By Samuel Huskey | October 4, 2021

An update on the Digital Latin Library project is long overdue. As I mentioned in my last post, every time I think I have a moment to spare to write an update, I think, “No, I should really spend that time working on [insert DLL project here].” That continues to be true, but I’m taking a moment to write a brief progress report.

Updates to the Web Sites

Much of the DLL’s presence on the web depends on the Drupal content management system, which has undergone a metamorphosis over the past couple of years. Since Drupal 7, which is what the DLL’s sites currently use, is currently scheduled to reach its end-of-life in November 2022, upgrading to Drupal 9 has become a priority.

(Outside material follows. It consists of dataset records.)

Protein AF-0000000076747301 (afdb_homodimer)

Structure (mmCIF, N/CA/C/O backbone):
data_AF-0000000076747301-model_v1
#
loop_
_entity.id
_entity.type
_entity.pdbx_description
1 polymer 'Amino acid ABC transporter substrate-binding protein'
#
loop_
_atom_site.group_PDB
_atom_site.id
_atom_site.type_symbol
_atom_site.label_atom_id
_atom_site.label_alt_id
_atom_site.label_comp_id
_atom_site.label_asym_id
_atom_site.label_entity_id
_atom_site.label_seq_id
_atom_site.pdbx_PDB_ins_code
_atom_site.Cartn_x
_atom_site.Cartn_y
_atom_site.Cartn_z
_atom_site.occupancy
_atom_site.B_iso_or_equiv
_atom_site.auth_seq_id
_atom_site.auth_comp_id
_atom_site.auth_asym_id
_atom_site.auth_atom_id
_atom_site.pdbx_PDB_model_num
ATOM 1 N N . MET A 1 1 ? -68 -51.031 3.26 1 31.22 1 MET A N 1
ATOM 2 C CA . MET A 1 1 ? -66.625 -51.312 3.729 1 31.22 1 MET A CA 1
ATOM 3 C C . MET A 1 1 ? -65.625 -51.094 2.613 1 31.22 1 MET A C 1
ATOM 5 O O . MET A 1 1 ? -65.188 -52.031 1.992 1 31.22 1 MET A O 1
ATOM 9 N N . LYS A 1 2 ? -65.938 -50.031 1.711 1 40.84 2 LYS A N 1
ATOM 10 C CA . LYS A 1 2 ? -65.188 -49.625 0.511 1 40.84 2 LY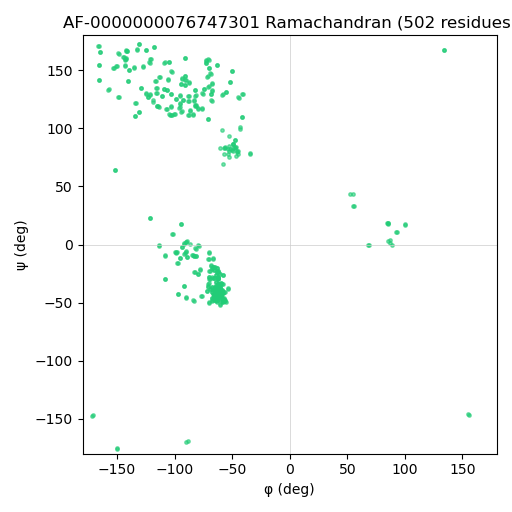S A CA 1
ATOM 11 C C . LYS A 1 2 ? -63.75 -49.281 0.842 1 40.84 2 LYS A C 1
ATOM 13 O O . LYS A 1 2 ? -63.5 -48.344 1.605 1 40.84 2 LYS A O 1
ATOM 18 N N . SER A 1 3 ? -62.906 -50.375 1.035 1 41.88 3 SER A N 1
ATOM 19 C CA . SER A 1 3 ? -61.469 -50.25 1.331 1 41.88 3 SER A CA 1
ATOM 20 C C . SER A 1 3 ? -60.75 -49.469 0.232 1 41.88 3 SER A C 1
ATOM 22 O O . SER A 1 3 ? -60.719 -49.906 -0.917 1 41.88 3 SER A O 1
ATOM 24 N N . LEU A 1 4 ? -60.938 -48.188 0.051 1 48.97 4 LEU A N 1
ATOM 25 C CA . LEU A 1 4 ? -60.125 -47.375 -0.851 1 48.97 4 LEU A CA 1
ATOM 26 C C . LEU A 1 4 ? -58.656 -47.531 -0.573 1 48.97 4 LEU A C 1
ATOM 28 O O . LEU A 1 4 ? -58.188 -47.344 0.562 1 48.97 4 LEU A O 1
ATOM 32 N N . LEU A 1 5 ? -57.938 -48.438 -1.259 1 48.09 5 LEU A N 1
ATOM 33 C CA . LEU A 1 5 ? -56.5 -48.562 -1.324 1 48.09 5 LEU A CA 1
ATOM 34 C C . LEU A 1 5 ? -55.844 -47.219 -1.644 1 48.09 5 LEU A C 1
ATOM 36 O O . LEU A 1 5 ? -56.125 -46.625 -2.686 1 48.09 5 LEU A O 1
ATOM 40 N N . SER A 1 6 ? -55.562 -46.406 -0.664 1 52.31 6 SER A N 1
ATOM 41 C CA . SER A 1 6 ? -54.75 -45.219 -0.785 1 52.31 6 SER A CA 1
ATOM 42 C C . SER A 1 6 ? -53.406 -45.531 -1.425 1 52.31 6 SER A C 1
ATOM 44 O O . SER A 1 6 ? -52.625 -46.312 -0.885 1 52.31 6 SER A O 1
ATOM 46 N N . LEU A 1 7 ? -53.312 -45.562 -2.717 1 53.75 7 LEU A N 1
ATOM 47 C CA . LEU A 1 7 ? -52.031 -45.531 -3.404 1 53.75 7 LEU A CA 1
ATOM 48 C C . LEU A 1 7 ? -51.156 -44.406 -2.879 1 53.75 7 LEU A C 1
ATOM 50 O O . LEU A 1 7 ? -51.469 -43.25 -3.049 1 53.75 7 LEU A O 1
ATOM 54 N N . SER A 1 8 ? -50.438 -44.719 -1.835 1 53.84 8 SER A N 1
ATOM 55 C CA . SER A 1 8 ? -49.375 -43.812 -1.386 1 53.84 8 SER A CA 1
ATOM 56 C C . SER A 1 8 ? -48.344 -43.625 -2.473 1 53.84 8 SER A C 1
ATOM 58 O O . SER A 1 8 ? -47.625 -44.562 -2.842 1 53.84 8 SER A O 1
ATOM 60 N N . LEU A 1 9 ? -48.531 -42.75 -3.434 1 54.22 9 LEU A N 1
ATOM 61 C CA . LEU A 1 9 ? -47.5 -42.281 -4.324 1 54.22 9 LEU A CA 1
ATOM 62 C C . LEU A 1 9 ? -46.281 -41.844 -3.529 1 54.22 9 LEU A C 1
ATOM 64 O O . LEU A 1 9 ? -46.312 -40.812 -2.824 1 54.22 9 LEU A O 1
ATOM 68 N N . SER A 1 10 ? -45.406 -42.781 -3.152 1 52.94 10 SER A N 1
ATOM 69 C CA . SER A 1 10 ? -44.094 -42.406 -2.639 1 52.94 10 SER A CA 1
ATOM 70 C C . SER A 1 10 ? -43.344 -41.562 -3.639 1 52.94 10 SER A C 1
ATOM 72 O O . SER A 1 10 ? -42.969 -42.031 -4.719 1 52.94 10 SER A O 1
ATOM 74 N N . LEU A 1 11 ? -43.562 -40.312 -3.709 1 53.34 11 LEU A N 1
ATOM 75 C CA . LEU A 1 11 ? -42.688 -39.375 -4.395 1 53.34 11 LEU A CA 1
ATOM 76 C C . LEU A 1 11 ? -41.219 -39.656 -4.023 1 53.34 11 LEU A C 1
ATOM 78 O O . LEU A 1 11 ? -40.812 -39.375 -2.896 1 53.34 11 LEU A O 1
ATOM 82 N N . LEU A 1 12 ? -40.594 -40.656 -4.664 1 52.59 12 LEU A N 1
ATOM 83 C CA . LEU A 1 12 ? -39.156 -40.719 -4.59 1 52.59 12 LEU A CA 1
ATOM 84 C C . LEU A 1 12 ? -38.531 -39.375 -4.848 1 52.59 12 LEU A C 1
ATOM 86 O O . LEU A 1 12 ? -38.562 -38.844 -5.969 1 52.59 12 LEU A O 1
ATOM 90 N N . LEU A 1 13 ? -38.406 -38.531 -3.918 1 53.31 13 LEU A N 1
ATOM 91 C CA . LEU A 1 13 ? -37.562 -37.344 -3.98 1 53.31 13 LEU A CA 1
ATOM 92 C C . LEU A 1 13 ? -36.188 -37.688 -4.516 1 53.31 13 LEU A C 1
ATOM 94 O O . LEU A 1 13 ? -35.375 -38.344 -3.824 1 53.31 13 LEU A O 1
ATOM 98 N N . PHE A 1 14 ? -36.031 -37.906 -5.832 1 52.91 14 PHE A N 1
ATOM 99 C CA . PHE A 1 14 ? -34.688 -37.875 -6.398 1 52.91 14 PHE A CA 1
ATOM 100 C C . PHE A 1 14 ? -33.906 -36.688 -5.902 1 52.91 14 PHE A C 1
ATOM 102 O O . PHE A 1 14 ? -34.094 -35.562 -6.371 1 52.91 14 PHE A O 1
ATOM 109 N N . SER A 1 15 ? -33.375 -36.719 -4.758 1 53.09 15 SER A N 1
ATOM 110 C CA . SER A 1 15 ? -32.344 -35.75 -4.406 1 53.09 15 SER A CA 1
ATOM 111 C C . SER A 1 15 ? -31.219 -35.719 -5.438 1 53.09 15 SER A C 1
ATOM 113 O O . SER A 1 15 ? -30.391 -36.656 -5.488 1 53.09 15 SER A O 1
ATOM 115 N N . PHE A 1 16 ? -31.391 -35.156 -6.578 1 52.81 16 PHE A N 1
ATOM 116 C CA . PHE A 1 16 ? -30.203 -34.875 -7.363 1 52.81 16 PHE A CA 1
ATOM 117 C C . PHE A 1 16 ? -29.094 -34.312 -6.48 1 52.81 16 PHE A C 1
ATOM 119 O O . PHE A 1 16 ? -29.266 -33.312 -5.809 1 52.81 16 PHE A O 1
ATOM 126 N N . PRO A 1 17 ? -28.156 -35.094 -6.113 1 49.53 17 PRO A N 1
ATOM 127 C CA . PRO A 1 17 ? -27.062 -34.438 -5.395 1 49.53 17 PRO A CA 1
ATOM 128 C C . PRO A 1 17 ? -26.578 -33.156 -6.102 1 49.53 17 PRO A C 1
ATOM 130 O O . PRO A 1 17 ? -26.281 -33.188 -7.297 1 49.53 17 PRO A O 1
ATOM 133 N N . ILE A 1 18 ? -27.047 -32.094 -5.879 1 53.66 18 ILE A N 1
ATOM 134 C CA . ILE A 1 18 ? -26.297 -30.938 -6.336 1 53.66 18 ILE A CA 1
ATOM 135 C C . ILE A 1 18 ? -24.797 -31.203 -6.242 1 53.66 18 ILE A C 1
ATOM 137 O O . ILE A 1 18 ? -24.266 -31.359 -5.145 1 53.66 18 ILE A O 1
ATOM 141 N N . GLY A 1 19 ? -24.25 -31.922 -7.164 1 56.88 19 GLY A N 1
ATOM 142 C CA . GLY A 1 19 ? -22.859 -32.344 -7.18 1 56.88 19 GLY A CA 1
ATOM 143 C C . GLY A 1 19 ? -21.906 -31.25 -6.754 1 56.88 19 GLY A C 1
ATOM 144 O O . GLY A 1 19 ? -21.953 -30.141 -7.273 1 56.88 19 GLY A O 1
ATOM 145 N N . ALA A 1 20 ? -21.328 -31.406 -5.605 1 71.12 20 ALA A N 1
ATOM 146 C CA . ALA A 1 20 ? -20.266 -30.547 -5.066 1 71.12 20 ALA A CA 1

Accordingly, I spent part of this year writing and running migrations to move the content for https://digitallatin.org/ and https://catalog.digitallatin.org/ from 7 to 8 to 9. I’m pleased to report that the migrations were successful.

The next step will be rebuilding the “themes,” or user interface, of the sites. Frontend design is not my favorite thing in the world, but it’s something one must do when there aren’t funds for paying a professional designer. I will be working on that project in the coming months. I hope to post updates on that project here, since it seems likely that others in the digital humanities are facing the same necessity. Perhaps my work will be of some use to others.

Funding for maintenance and upkeep of digital humanities projects is a topic that needs serious discussion. If project leaders lack the skills to maintain servers, upgrade resources, and update user interfaces, digital humanities projects are destined to die of neglect.

XSLT > LaTeX > PDF

When I haven’t been working on migrating and upgrading the web sites, I have been refining the DLL’s XSL stylesheets for transforming LDLT XML into LaTeX for producing high-quality PDF versions of our critical editions. I have used Cynthia Damon’s forthcoming LDLT edition of Bellum Alexandrinum as a test, as I mentioned last year, but lately I have begun to work on transforming a poetic text. The work is going well. I’m hopeful that I’ll be able to turn the transformation into an online service so that users can run the transformations themselves. It occurs to me that this might be a useful way test of the encoding of an edition in preparation.

Presentations

I have delivered three presentations on various aspects of the DLL in the past several months.

On November 25, 2020, I gave a talk (“What is ‘Digital Latin’? An Overview of the Digital Latin Library”) to the Venice Centre for Digital and Public Humanities’ series Seminars in Digital and Public Humanities. That talk is available on YouTube at https://youtu.be/u-HvLxablsA.

On May 21, 2021, I gave a presentation (“Encoding the Encoded: Making Critical Editions Digital”) to the Lady Margaret Hall Seminar on Textual Criticism at the University of Oxford.

On July 1, 2021, I led a session of the Sunoikisis DC Summer Session. That talk is available on YouTube at https://youtu.be/CL-J-QSj4uA.

Editions in Progress

The DLL’s Library of Digital Latin Texts has a number of editions in progress:

  • Serviani in Vergili Aeneidos libros IX–XII commentarii (Robert A. Kaster et al., in progress)
  • Bellum Alexandrinum (Cynthia Damon, in progress)
  • Miracula sancte Frideswide (Andrew Dunning, in progress)
  • Paulinus of Venice, Tractatus de diis gentium et fabulis poetarum (Roberto Pesce)
  • Cartulary of Prémontré (Heather Wacha and Yvonne Seale)

I’m hopeful that these projects will be published in the coming year.

That’s all for now. I hope to have more updates for you in the near future.